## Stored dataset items
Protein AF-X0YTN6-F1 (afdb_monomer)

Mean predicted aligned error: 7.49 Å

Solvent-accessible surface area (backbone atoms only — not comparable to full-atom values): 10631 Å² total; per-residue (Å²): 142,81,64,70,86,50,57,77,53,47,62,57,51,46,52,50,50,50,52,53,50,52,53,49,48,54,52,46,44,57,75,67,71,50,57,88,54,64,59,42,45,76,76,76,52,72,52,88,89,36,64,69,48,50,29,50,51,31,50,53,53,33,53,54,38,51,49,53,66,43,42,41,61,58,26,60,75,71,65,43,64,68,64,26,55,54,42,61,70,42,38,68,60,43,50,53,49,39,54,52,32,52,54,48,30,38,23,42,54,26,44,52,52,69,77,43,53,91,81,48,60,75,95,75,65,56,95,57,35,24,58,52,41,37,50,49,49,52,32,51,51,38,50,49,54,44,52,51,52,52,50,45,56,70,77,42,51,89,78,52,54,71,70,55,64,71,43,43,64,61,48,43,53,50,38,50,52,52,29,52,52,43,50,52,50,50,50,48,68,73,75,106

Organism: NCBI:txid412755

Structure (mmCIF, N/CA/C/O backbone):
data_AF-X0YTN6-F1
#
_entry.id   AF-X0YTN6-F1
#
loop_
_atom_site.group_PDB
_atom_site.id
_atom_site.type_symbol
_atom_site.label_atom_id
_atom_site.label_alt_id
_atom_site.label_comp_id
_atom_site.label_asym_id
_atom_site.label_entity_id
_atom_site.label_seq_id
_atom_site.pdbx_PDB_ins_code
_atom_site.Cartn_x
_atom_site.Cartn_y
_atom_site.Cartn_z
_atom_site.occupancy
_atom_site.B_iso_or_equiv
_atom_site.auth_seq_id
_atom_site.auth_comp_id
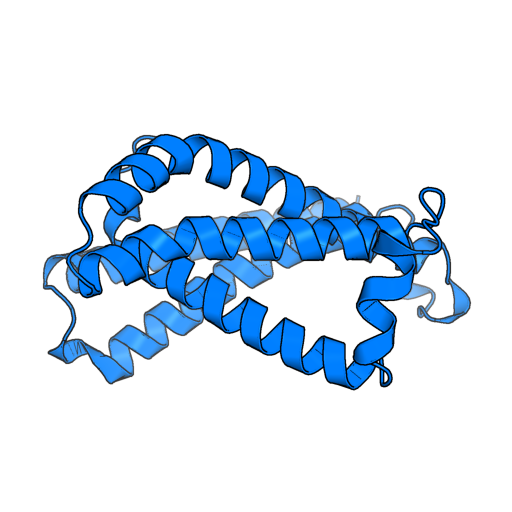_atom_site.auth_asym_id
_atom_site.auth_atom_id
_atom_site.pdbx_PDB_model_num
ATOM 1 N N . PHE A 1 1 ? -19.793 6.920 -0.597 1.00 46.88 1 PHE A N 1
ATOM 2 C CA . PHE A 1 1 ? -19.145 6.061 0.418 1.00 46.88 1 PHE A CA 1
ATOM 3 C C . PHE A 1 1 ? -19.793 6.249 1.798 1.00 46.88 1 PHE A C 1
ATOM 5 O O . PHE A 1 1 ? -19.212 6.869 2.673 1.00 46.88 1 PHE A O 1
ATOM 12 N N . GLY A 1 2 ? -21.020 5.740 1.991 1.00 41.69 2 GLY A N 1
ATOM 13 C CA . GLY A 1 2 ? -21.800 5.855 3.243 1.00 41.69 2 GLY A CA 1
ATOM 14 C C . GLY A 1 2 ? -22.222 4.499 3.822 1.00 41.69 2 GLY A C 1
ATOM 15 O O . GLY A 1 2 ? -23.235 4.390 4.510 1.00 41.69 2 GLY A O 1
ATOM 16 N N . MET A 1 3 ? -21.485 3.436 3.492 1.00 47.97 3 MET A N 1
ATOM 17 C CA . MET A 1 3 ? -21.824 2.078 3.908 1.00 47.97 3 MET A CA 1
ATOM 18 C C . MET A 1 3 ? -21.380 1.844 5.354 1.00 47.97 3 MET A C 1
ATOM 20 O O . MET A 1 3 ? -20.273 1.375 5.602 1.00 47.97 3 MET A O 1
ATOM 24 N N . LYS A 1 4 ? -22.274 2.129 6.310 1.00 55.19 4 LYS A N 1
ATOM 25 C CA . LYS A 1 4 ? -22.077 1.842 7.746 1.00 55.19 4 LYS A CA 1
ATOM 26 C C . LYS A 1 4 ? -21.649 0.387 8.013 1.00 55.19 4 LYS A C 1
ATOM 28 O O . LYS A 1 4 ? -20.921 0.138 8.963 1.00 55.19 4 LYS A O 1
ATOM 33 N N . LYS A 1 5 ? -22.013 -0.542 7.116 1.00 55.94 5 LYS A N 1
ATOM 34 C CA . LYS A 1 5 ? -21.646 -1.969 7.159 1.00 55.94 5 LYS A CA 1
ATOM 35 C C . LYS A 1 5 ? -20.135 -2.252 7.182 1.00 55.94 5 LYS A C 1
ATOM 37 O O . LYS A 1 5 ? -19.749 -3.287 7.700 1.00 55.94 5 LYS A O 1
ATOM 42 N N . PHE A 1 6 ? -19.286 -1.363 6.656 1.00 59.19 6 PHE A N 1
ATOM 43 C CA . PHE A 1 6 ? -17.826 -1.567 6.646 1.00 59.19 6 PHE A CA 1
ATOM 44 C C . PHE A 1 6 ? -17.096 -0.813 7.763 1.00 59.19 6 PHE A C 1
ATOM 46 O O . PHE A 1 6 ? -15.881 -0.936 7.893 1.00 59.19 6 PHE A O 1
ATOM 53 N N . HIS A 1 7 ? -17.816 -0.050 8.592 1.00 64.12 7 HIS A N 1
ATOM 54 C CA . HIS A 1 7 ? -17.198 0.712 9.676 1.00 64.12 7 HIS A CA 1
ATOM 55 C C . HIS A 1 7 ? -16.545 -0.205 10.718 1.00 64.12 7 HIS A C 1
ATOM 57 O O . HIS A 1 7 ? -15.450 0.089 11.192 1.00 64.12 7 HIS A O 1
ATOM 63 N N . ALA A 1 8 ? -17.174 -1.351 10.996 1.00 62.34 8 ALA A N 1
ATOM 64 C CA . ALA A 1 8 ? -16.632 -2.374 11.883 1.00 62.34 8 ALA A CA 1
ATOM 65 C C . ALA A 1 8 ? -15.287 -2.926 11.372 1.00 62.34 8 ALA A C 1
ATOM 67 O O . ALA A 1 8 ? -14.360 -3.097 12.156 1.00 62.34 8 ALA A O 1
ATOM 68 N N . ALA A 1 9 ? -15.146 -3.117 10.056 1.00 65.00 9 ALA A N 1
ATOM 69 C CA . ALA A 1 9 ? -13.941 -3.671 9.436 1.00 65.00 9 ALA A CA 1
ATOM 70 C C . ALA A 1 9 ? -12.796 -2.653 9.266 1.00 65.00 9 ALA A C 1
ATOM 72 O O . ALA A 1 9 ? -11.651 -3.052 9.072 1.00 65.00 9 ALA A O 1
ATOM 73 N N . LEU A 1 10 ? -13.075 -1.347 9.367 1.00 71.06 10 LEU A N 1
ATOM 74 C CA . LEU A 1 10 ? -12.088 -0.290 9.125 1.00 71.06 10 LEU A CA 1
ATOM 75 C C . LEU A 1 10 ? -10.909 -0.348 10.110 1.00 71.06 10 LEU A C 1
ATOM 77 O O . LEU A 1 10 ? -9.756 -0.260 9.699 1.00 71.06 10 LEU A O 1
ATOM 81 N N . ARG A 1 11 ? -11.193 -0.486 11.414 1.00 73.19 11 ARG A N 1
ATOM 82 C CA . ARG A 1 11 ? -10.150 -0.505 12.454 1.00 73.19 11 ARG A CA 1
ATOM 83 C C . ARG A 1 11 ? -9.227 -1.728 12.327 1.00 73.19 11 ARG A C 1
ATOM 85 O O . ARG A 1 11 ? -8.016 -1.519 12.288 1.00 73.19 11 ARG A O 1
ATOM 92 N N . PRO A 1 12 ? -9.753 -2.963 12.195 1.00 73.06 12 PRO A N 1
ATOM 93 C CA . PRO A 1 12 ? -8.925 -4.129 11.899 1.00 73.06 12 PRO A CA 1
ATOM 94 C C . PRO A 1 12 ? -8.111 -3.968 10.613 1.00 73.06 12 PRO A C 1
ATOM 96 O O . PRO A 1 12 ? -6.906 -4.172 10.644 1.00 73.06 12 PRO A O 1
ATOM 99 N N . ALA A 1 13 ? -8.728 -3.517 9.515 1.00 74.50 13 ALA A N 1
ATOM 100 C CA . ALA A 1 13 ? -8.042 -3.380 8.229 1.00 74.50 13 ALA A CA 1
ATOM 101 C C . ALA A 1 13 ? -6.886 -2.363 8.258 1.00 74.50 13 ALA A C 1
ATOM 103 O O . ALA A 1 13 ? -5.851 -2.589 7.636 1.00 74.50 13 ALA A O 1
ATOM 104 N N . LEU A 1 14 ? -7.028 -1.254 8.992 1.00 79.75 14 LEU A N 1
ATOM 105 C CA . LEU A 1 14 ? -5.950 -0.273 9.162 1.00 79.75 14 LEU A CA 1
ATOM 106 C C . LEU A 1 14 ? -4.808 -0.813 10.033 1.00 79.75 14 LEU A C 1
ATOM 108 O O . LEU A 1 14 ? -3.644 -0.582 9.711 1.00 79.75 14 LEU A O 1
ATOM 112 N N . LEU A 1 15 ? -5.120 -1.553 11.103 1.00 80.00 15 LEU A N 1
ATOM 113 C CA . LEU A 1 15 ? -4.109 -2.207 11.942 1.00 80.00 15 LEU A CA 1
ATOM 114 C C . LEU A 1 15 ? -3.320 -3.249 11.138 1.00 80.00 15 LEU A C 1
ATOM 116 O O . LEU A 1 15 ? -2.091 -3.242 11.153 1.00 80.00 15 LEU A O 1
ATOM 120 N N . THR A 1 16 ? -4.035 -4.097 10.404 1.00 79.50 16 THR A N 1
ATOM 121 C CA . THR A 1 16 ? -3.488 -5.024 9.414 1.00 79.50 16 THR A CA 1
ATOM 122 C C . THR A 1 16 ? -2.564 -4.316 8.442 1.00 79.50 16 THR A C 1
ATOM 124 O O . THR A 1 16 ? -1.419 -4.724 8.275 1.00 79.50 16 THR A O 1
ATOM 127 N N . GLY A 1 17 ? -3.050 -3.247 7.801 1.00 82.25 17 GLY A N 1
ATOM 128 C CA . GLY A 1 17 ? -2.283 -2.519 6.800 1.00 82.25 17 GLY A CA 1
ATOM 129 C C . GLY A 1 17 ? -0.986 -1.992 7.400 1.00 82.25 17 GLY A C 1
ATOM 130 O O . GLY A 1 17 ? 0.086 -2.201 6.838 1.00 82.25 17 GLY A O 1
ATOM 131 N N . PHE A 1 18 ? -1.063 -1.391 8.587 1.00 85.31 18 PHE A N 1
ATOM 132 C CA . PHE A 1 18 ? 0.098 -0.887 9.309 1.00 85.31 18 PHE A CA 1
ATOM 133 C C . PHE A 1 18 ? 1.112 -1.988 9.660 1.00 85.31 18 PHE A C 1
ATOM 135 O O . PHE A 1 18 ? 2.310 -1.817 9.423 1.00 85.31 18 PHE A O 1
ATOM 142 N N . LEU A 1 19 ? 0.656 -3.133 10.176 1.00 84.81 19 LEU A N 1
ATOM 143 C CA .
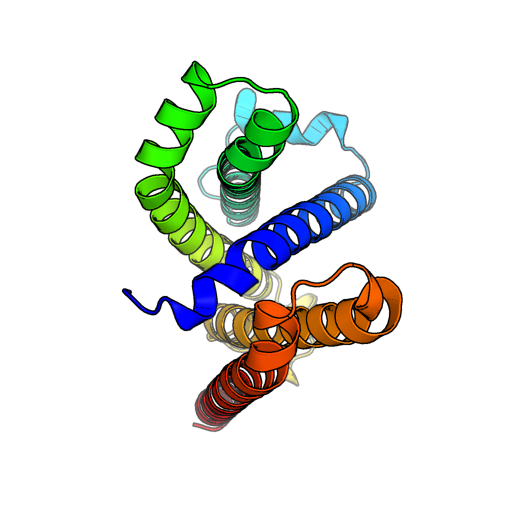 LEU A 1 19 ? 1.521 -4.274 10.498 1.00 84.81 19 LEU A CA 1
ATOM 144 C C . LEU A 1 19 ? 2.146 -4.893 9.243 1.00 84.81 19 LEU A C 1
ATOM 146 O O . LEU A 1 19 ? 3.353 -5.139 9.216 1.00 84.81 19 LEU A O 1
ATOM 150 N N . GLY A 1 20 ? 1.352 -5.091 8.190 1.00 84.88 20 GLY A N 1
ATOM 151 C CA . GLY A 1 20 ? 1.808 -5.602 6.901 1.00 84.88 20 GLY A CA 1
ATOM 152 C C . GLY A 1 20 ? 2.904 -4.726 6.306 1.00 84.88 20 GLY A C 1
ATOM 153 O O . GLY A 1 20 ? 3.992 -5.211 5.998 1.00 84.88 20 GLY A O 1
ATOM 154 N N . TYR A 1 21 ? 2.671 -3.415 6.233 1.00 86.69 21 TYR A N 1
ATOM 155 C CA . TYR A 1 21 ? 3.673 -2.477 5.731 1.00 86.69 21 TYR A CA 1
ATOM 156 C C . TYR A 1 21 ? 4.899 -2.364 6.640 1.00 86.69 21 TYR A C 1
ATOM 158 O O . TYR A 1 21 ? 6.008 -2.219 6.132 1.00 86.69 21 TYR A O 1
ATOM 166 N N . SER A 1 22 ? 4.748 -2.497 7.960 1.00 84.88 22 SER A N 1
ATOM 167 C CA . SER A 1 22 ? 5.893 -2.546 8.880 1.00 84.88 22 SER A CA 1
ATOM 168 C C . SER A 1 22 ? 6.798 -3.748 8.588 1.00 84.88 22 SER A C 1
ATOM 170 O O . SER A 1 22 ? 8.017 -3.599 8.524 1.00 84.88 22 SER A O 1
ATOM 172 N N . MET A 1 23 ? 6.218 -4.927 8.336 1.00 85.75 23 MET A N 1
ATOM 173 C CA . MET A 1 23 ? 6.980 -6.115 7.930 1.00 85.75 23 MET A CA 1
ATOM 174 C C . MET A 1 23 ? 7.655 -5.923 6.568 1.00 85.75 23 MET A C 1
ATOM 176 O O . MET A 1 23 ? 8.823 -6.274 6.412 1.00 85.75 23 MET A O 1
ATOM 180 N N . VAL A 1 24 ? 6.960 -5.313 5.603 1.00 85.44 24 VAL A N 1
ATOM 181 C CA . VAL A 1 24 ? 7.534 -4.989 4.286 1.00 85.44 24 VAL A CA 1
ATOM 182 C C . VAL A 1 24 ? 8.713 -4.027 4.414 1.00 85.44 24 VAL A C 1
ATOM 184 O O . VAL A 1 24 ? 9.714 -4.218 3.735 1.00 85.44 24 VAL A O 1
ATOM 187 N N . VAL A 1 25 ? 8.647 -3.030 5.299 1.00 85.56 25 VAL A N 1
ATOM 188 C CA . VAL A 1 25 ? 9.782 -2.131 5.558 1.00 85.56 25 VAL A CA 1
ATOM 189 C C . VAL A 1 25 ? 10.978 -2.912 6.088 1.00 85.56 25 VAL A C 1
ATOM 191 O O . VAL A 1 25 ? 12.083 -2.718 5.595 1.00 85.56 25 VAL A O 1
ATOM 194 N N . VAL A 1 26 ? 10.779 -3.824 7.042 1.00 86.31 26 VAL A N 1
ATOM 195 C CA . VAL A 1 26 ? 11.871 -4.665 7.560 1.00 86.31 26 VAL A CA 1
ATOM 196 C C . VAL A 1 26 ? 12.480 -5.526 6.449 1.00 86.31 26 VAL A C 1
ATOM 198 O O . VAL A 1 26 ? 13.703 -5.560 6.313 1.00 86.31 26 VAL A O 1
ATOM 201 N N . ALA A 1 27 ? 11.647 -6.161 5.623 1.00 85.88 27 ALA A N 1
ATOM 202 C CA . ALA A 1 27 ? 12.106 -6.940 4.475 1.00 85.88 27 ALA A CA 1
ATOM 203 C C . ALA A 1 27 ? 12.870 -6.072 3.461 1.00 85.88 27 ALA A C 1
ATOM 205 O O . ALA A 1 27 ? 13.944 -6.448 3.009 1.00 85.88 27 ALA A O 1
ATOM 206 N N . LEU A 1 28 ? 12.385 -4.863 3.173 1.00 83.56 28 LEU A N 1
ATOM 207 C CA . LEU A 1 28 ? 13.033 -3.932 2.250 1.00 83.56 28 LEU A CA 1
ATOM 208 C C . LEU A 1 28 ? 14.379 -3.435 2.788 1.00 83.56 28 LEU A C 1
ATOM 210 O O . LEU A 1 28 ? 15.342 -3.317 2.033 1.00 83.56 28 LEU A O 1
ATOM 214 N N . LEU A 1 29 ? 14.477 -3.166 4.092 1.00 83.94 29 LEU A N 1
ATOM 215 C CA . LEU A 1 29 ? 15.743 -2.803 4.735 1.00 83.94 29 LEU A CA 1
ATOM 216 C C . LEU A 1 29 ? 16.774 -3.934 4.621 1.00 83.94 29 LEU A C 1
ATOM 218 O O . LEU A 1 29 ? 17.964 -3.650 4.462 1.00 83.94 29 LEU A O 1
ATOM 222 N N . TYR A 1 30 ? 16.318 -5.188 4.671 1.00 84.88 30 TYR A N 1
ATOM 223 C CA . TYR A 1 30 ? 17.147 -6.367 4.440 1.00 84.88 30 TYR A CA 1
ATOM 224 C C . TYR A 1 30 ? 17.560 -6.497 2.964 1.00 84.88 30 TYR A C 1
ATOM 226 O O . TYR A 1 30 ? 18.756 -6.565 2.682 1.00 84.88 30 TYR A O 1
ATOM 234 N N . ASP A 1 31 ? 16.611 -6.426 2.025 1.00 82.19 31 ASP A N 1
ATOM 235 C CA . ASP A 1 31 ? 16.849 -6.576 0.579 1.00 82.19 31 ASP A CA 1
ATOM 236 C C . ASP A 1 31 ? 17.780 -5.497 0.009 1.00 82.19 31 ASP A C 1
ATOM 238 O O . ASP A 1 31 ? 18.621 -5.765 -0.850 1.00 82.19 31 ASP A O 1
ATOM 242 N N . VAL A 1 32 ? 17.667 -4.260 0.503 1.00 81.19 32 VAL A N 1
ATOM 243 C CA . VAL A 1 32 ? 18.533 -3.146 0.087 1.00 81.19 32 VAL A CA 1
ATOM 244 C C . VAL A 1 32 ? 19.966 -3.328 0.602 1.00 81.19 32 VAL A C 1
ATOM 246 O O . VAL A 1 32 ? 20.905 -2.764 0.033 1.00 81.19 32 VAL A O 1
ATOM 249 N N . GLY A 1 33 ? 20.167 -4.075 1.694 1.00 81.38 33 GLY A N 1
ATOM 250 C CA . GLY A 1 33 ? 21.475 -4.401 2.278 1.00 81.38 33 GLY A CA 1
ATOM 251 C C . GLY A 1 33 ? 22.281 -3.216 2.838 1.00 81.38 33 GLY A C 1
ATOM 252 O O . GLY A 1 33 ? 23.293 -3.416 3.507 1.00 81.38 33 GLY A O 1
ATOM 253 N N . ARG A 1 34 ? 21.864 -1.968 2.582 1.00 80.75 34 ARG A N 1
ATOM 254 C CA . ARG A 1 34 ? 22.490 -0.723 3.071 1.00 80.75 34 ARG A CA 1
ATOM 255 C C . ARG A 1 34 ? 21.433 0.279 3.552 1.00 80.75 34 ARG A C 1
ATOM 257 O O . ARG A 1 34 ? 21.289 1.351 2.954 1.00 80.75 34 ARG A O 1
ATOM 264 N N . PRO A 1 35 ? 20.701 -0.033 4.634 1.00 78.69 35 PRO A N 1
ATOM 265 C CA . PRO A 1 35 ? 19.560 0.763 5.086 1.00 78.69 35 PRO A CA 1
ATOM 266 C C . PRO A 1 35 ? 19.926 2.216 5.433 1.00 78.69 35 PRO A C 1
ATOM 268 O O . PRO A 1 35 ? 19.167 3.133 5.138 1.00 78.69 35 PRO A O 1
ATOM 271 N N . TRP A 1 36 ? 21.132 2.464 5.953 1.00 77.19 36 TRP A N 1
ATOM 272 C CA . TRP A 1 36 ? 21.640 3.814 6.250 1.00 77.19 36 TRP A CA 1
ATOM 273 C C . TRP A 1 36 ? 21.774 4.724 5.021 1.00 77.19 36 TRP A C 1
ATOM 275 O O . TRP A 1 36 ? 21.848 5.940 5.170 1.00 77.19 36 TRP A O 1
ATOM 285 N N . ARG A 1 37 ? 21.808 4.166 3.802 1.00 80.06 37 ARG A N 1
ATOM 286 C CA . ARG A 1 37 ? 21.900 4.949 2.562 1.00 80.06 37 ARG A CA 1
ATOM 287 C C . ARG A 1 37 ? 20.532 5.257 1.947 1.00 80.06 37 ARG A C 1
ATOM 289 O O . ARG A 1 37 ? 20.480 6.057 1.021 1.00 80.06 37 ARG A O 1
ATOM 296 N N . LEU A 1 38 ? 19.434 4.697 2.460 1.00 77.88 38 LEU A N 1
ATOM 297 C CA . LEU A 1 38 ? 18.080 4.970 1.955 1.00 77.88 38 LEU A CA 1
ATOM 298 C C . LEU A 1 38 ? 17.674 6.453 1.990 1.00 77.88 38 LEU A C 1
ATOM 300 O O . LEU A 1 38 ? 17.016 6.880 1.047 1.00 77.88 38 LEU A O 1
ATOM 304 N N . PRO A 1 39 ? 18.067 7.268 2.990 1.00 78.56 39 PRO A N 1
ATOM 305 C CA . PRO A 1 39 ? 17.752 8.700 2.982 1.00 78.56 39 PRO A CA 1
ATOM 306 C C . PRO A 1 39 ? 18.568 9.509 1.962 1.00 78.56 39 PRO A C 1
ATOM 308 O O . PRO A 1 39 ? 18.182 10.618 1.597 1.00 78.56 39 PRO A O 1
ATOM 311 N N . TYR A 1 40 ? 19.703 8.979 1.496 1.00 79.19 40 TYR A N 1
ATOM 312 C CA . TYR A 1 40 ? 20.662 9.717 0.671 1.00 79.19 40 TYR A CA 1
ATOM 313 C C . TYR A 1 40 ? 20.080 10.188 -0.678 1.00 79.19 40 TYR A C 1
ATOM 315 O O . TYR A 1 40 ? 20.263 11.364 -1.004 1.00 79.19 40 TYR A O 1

## TASK PROMPT
Would you copy, unchanged, the stretch of the records above that begins at the line containing "ATOM 24 N N" and ends at the line containing "ATOM 44 C C", and only that?

## RESULT OF THIS TASK
ATOM 24 N N . LYS A 1 4 ? -22.274 2.129 6.310 1.00 55.19 4 LYS A N 1
ATOM 25 C CA . LYS A 1 4 ? -22.077 1.842 7.746 1.00 55.19 4 LYS A CA 1
ATOM 26 C C . LYS A 1 4 ? -21.649 0.387 8.013 1.00 55.19 4 LYS A C 1
ATOM 28 O O . LYS A 1 4 ? -20.921 0.138 8.963 1.00 55.19 4 LYS A O 1
ATOM 33 N N . LYS A 1 5 ? -22.013 -0.542 7.116 1.00 55.94 5 LYS A N 1
ATOM 34 C CA . LYS A 1 5 ? -21.646 -1.969 7.159 1.00 55.94 5 LYS A CA 1
ATOM 35 C C . LYS A 1 5 ? -20.135 -2.252 7.182 1.00 55.94 5 LYS A C 1
ATOM 37 O O . LYS A 1 5 ? -19.749 -3.287 7.700 1.00 55.94 5 LYS A O 1
ATOM 42 N N . PHE A 1 6 ? -19.286 -1.363 6.656 1.00 59.19 6 PHE A N 1
ATOM 43 C CA . PHE A 1 6 ? -17.826 -1.567 6.646 1.00 59.19 6 PHE A CA 1
ATOM 44 C C . PHE A 1 6 ? -17.096 -0.813 7.763 1.00 59.19 6 PHE A C 1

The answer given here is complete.